Для него я "товарищ", а не "господин полковник", и уж конечно не "его благородие". Вреде не признает этих "коммунистических новшеств". Он не может понять, что он давно не его величества лейб-гусар, а такой же доброволец, как Федя. "Товарищ" звучит для него оскорблением. Мне все равно: лишь бы сдался Бобруйск, лишь бы сделать еще один, пусть обманчивый, шаг к Москве... Мне приказано ждать. Тем хуже. Завтра я наступаю.
28 ноября
Целый день длился бой. Грохотали орудия, разрывались, взметая землю, гранаты, звенела и таяла в голубых небесах шрапнель. Я смотрел в бинокль, как на окрестных холмах перебегали за березами люди и падали под нашим огнем. Не люди, а игрушечные солдаты. Игрушечная шашка, как спичка; игрушечная винтовка, как карандаш; игрушечный разрыв, как дым папиросы. А когда мы взяли холмы, на истоптанной прошлогодней траве валялись шапки, сумки, шинели. Федя поднял одну, офицерскую, подбитую мехом. Она была испачкана кровью. Он счистил ножом кровь и надел шинель в рукава. Уланы мерзнут и завидуют Феде: "Ординарцам всегда везет". Но сегодня везет и им: люди сыты, и у лошадей есть овес.
29 ноября
Мы вошли в Бобруйск на вечерней заре. Садится круглое, багровое солнце. На гулких улицах ни души. Чернеют заколоченные дома, и четко, иглами, торчат фабричные трубы. На главной площади, на канате, два источенных дождями портрета: Ленин и Троцкий. Егоров саблей разрубает канат.
Мы победили. Но во мне нет радости, знакомого опьянения: русские победили русских. На стене белеется прокламация. Я срываю ее. В ней говорится о нас - "разбойниках" и "бандитах". И я спрашиваю себя: брат на брата или клоп на клопа?
30 ноября
Взводный Жеребцов делает мне доклад:
- Так что взяли нас, господин полковник, под Микашевичами, в разъезде, - Кучеряева, Карягина и меня. Привезли в Бобруйск, потащили в Чеку. В Чеке не комиссар, а толстая баба, содком. Во френче и в галифах. В руке у нее наган. Взглянула на Кучеряева, говорит: "Ползи на коленях". Кучеряев пополз. Она трах из нагана. Потом Карягину: "А теперь ползи ты". Карягин туда-сюда, а в дверях чекисты стоят, смеются. Нечего делать. Пополз. Она снова трах. Уволокли чекисты обоих, а она ко мне повернулась и ласково так говорит: "Как тебя звать, товарищ?" - "Василий". - "Ну что ж, покури, товарищ Василий", и папиросу дает. Взял я папиросу, курю. А она меня подозвала к себе и руки на плечи положила: "Ты ведь все мне расскажешь, товарищ Василий?.. Сколько у вас коней, орудий, винтовок..." Я ей было пушку залить хотел, а она как закричит на меня: "Врешь!
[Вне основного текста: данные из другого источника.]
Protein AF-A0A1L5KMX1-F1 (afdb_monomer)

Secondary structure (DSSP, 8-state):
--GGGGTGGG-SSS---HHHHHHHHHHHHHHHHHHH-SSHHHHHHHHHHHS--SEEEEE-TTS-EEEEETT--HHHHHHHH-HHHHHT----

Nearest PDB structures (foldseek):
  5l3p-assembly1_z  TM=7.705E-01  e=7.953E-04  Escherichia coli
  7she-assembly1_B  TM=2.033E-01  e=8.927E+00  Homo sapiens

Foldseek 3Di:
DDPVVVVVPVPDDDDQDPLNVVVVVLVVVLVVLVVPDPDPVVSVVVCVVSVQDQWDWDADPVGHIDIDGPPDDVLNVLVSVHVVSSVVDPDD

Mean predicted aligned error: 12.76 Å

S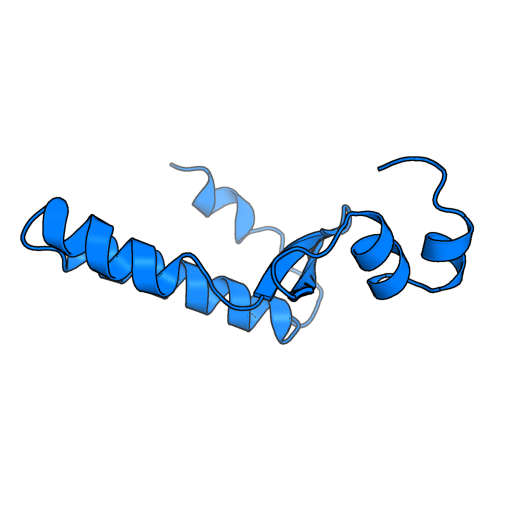tructure (mmCIF, N/CA/C/O backbone):
data_AF-A0A1L5KMX1-F1
#
_entry.id   AF-A0A1L5KMX1-F1
#
loop_
_atom_site.group_PDB
_atom_site.id
_atom_site.type_symbol
_atom_site.label_atom_id
_atom_site.label_alt_id
_atom_site.label_comp_id
_atom_site.label_asym_id
_atom_site.label_entity_id
_atom_site.label_seq_id
_atom_site.pdbx_PDB_ins_code
_atom_site.Cartn_x
_atom_site.Cartn_y
_atom_site.Cartn_z
_atom_site.occupancy
_atom_site.B_iso_or_equiv
_atom_site.auth_seq_id
_atom_site.auth_comp_id
_atom_site.auth_asym_id
_atom_site.auth_atom_id
_atom_site.pdbx_PDB_model_num
ATOM 1 N N . MET A 1 1 ? 13.670 2.421 23.810 1.00 41.09 1 MET A N 1
ATOM 2 C CA . MET A 1 1 ? 14.302 3.001 22.606 1.00 41.09 1 MET A CA 1
ATOM 3 C C . MET A 1 1 ? 13.866 2.151 21.427 1.00 41.09 1 MET A C 1
ATOM 5 O O . MET A 1 1 ? 14.442 1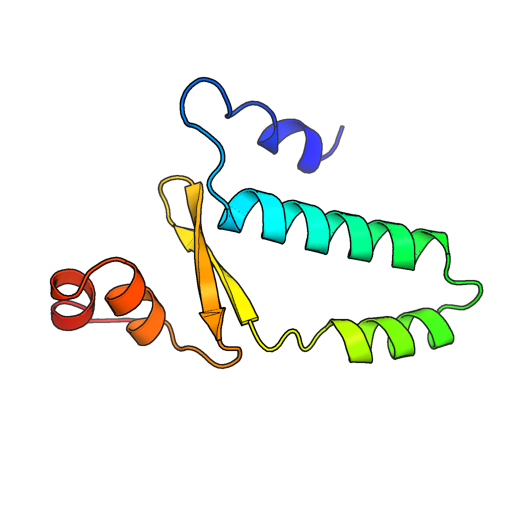.101 21.190 1.00 41.09 1 MET A O 1
ATOM 9 N N . GLY A 1 2 ? 12.703 2.487 20.868 1.00 44.88 2 GLY A N 1
ATOM 10 C CA . GLY A 1 2 ? 11.924 1.606 19.995 1.00 44.88 2 GLY A CA 1
ATOM 11 C C . GLY A 1 2 ? 12.114 1.898 18.510 1.00 44.88 2 GLY A C 1
ATOM 12 O O . GLY A 1 2 ? 12.633 2.947 18.136 1.00 44.88 2 GLY A O 1
ATOM 13 N N . VAL A 1 3 ? 11.629 0.966 17.691 1.00 44.22 3 VAL A N 1
ATOM 14 C CA . VAL A 1 3 ? 11.689 0.940 16.217 1.00 44.22 3 VAL A CA 1
ATOM 15 C C . VAL A 1 3 ? 11.230 2.262 15.572 1.00 44.22 3 VAL A C 1
ATOM 17 O O . VAL A 1 3 ? 11.789 2.677 14.562 1.00 44.22 3 VAL A O 1
ATOM 20 N N . ALA A 1 4 ? 10.309 2.993 16.212 1.00 45.34 4 ALA A N 1
ATOM 21 C CA . ALA A 1 4 ? 9.821 4.295 15.749 1.00 45.34 4 ALA A CA 1
ATOM 22 C C . ALA A 1 4 ? 10.881 5.417 15.765 1.00 45.34 4 ALA A C 1
ATOM 24 O O . ALA A 1 4 ? 10.875 6.281 14.892 1.00 45.34 4 ALA A O 1
ATOM 25 N N . ALA A 1 5 ? 11.829 5.395 16.712 1.00 43.06 5 ALA A N 1
ATOM 26 C CA . ALA A 1 5 ? 12.866 6.428 16.808 1.00 43.06 5 ALA A CA 1
ATOM 27 C C . ALA A 1 5 ? 13.889 6.344 15.661 1.00 43.06 5 ALA A C 1
ATOM 29 O O . ALA A 1 5 ? 14.561 7.325 15.361 1.00 43.06 5 ALA A O 1
ATOM 30 N N . HIS A 1 6 ? 13.994 5.184 15.005 1.00 39.56 6 HIS A N 1
ATOM 31 C CA . HIS A 1 6 ? 14.953 4.965 13.925 1.00 39.56 6 HIS A CA 1
ATOM 32 C C . HIS A 1 6 ? 14.399 5.336 12.534 1.00 39.56 6 HIS A C 1
ATOM 34 O O . HIS A 1 6 ? 15.171 5.449 11.583 1.00 39.56 6 HIS A O 1
ATOM 40 N N . TRP A 1 7 ? 13.087 5.569 12.384 1.00 48.00 7 TRP A N 1
ATOM 41 C CA . TRP A 1 7 ? 12.498 5.971 11.096 1.00 48.00 7 TRP A CA 1
ATOM 42 C C . TRP A 1 7 ? 12.510 7.481 10.850 1.00 48.00 7 TRP A C 1
ATOM 44 O O . TRP A 1 7 ? 12.723 7.894 9.715 1.00 48.00 7 TRP A O 1
ATOM 54 N N . ALA A 1 8 ? 12.414 8.305 11.896 1.00 49.25 8 ALA A N 1
ATOM 55 C CA . ALA A 1 8 ? 12.460 9.766 11.763 1.00 49.25 8 ALA A CA 1
ATOM 56 C C . ALA A 1 8 ? 13.834 10.319 11.313 1.00 49.25 8 ALA A C 1
ATOM 58 O O . ALA A 1 8 ? 13.945 11.491 10.974 1.00 49.25 8 ALA A O 1
ATOM 59 N N . TYR A 1 9 ? 14.897 9.502 11.310 1.00 36.16 9 TYR A N 1
ATOM 60 C CA . TYR A 1 9 ? 16.257 9.970 11.012 1.00 36.16 9 TYR A CA 1
ATOM 61 C C . TYR A 1 9 ? 16.653 9.891 9.524 1.00 36.16 9 TYR A C 1
ATOM 63 O O . TYR A 1 9 ? 17.647 10.492 9.125 1.00 36.16 9 TYR A O 1
ATOM 71 N N . LYS A 1 10 ? 15.882 9.205 8.666 1.00 45.84 10 LYS A N 1
ATOM 72 C CA . LYS A 1 10 ? 16.167 9.151 7.215 1.00 45.84 10 LYS A CA 1
ATOM 73 C C . LYS A 1 10 ? 15.617 10.347 6.421 1.00 45.84 10 LYS A C 1
ATOM 75 O O . LYS A 1 10 ? 15.627 10.320 5.196 1.00 45.84 10 LYS A O 1
ATOM 80 N N . GLU A 1 11 ? 15.184 11.404 7.099 1.00 52.62 11 GLU A N 1
ATOM 81 C CA . GLU A 1 11 ? 14.637 12.616 6.486 1.00 52.62 11 GLU A CA 1
ATOM 82 C C . GLU A 1 11 ? 15.678 13.747 6.504 1.00 52.62 11 GLU A C 1
ATOM 84 O O . GLU A 1 11 ? 15.631 14.661 7.317 1.00 52.62 11 GLU A O 1
ATOM 89 N N . HIS A 1 12 ? 16.670 13.672 5.618 1.00 41.72 12 HIS A N 1
ATOM 90 C CA . HIS A 1 12 ? 17.517 14.823 5.278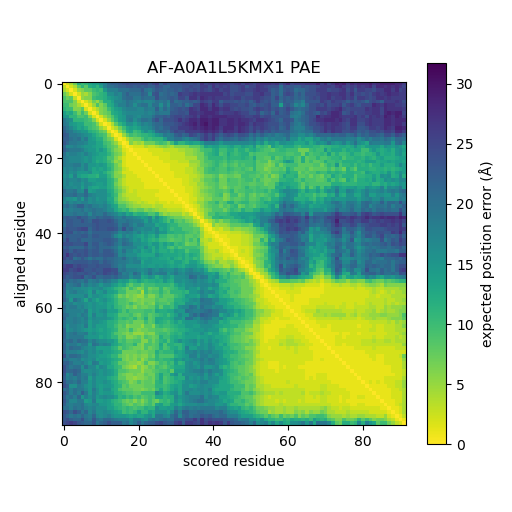 1.00 41.72 12 HIS A CA 1
ATOM 91 C C . HIS A 1 12 ? 17.629 14.948 3.756 1.00 41.72 12 HIS A C 1
ATOM 93 O O . HIS A 1 12 ? 18.731 14.927 3.210 1.00 41.72 12 HIS A O 1
ATOM 99 N N . GLY A 1 13 ? 16.500 15.048 3.042 1.00 46.41 13 GLY A N 1
ATOM 100 C CA . GLY A 1 13 ? 16.612 15.321 1.607 1.00 46.41 13 GLY A CA 1
ATOM 101 C C . GLY A 1 13 ? 15.358 15.615 0.800 1.00 46.41 13 GLY A C 1
ATOM 102 O O . GLY A 1 13 ? 15.451 16.437 -0.104 1.00 46.41 13 GLY A O 1
ATOM 103 N N . GLU A 1 14 ? 14.204 15.004 1.071 1.00 49.62 14 GLU A N 1
ATOM 104 C CA . GLU A 1 14 ? 13.097 15.068 0.107 1.00 49.62 14 GLU A CA 1
ATOM 105 C C . GLU A 1 14 ? 11.775 15.435 0.774 1.00 49.62 14 GLU A C 1
ATOM 107 O O . GLU A 1 14 ? 11.348 14.806 1.737 1.00 49.62 14 GLU A O 1
ATOM 112 N N . THR A 1 15 ? 11.147 16.489 0.251 1.00 52.62 15 THR A N 1
ATOM 113 C CA . THR A 1 15 ? 9.799 16.955 0.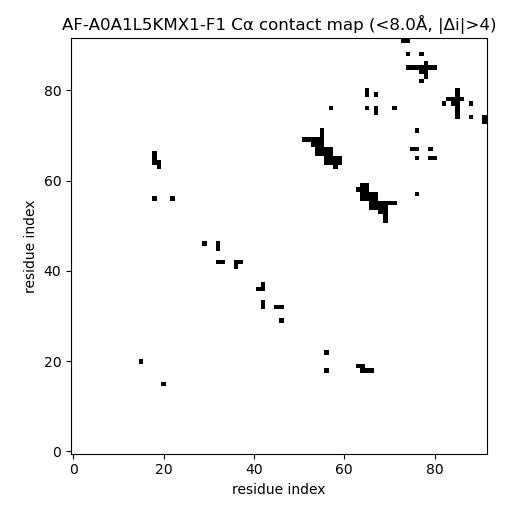579 1.00 52.62 15 THR A CA 1
ATOM 114 C C . THR A 1 15 ? 8.852 15.769 0.765 1.00 52.62 15 THR A C 1
ATOM 116 O O . THR A 1 15 ? 8.535 15.078 -0.204 1.00 52.62 15 THR A O 1
ATOM 119 N N . SER A 1 16 ? 8.397 15.537 2.000 1.00 58.62 16 SER A N 1
ATOM 120 C CA . SER A 1 16 ? 7.405 14.507 2.322 1.00 58.62 16 SER A CA 1
ATOM 121 C C . SER A 1 16 ? 6.216 14.601 1.355 1.00 58.62 16 SER A C 1
ATOM 123 O O . SER A 1 16 ? 5.548 15.636 1.288 1.00 58.62 16 SER A O 1
ATOM 125 N N . THR A 1 17 ? 5.963 13.550 0.565 1.00 66.69 17 THR A N 1
ATOM 126 C CA . THR A 1 17 ? 4.850 13.567 -0.398 1.00 66.69 17 THR A CA 1
ATOM 127 C C . THR A 1 17 ? 3.511 13.431 0.341 1.00 66.69 17 THR A C 1
ATOM 129 O O . THR A 1 17 ? 3.449 13.026 1.505 1.00 66.69 17 THR A O 1
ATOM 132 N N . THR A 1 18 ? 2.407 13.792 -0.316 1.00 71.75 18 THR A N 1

Правду говори, сукин сын!.." - "Не могу знать", - говорю. "А, так ты так?.. Всыпать ему пятьдесят!.." Всыпали. "Ну?" Я молчу. Она встала со стула и раз меня хлыстом по щеке. Искровянила все лицо. "Увести его. Всыпать еще полсотни, а потом на сосиски". Увели меня в паку, есть и пить не дают, измываются только. "Ты, - говорят, - Иуда, продался господам". А тут вы подошли и, слава богу, освободили... Она с комиссаром, сказывают, до сих пор укрывается здесь. Тетерины их фамилия.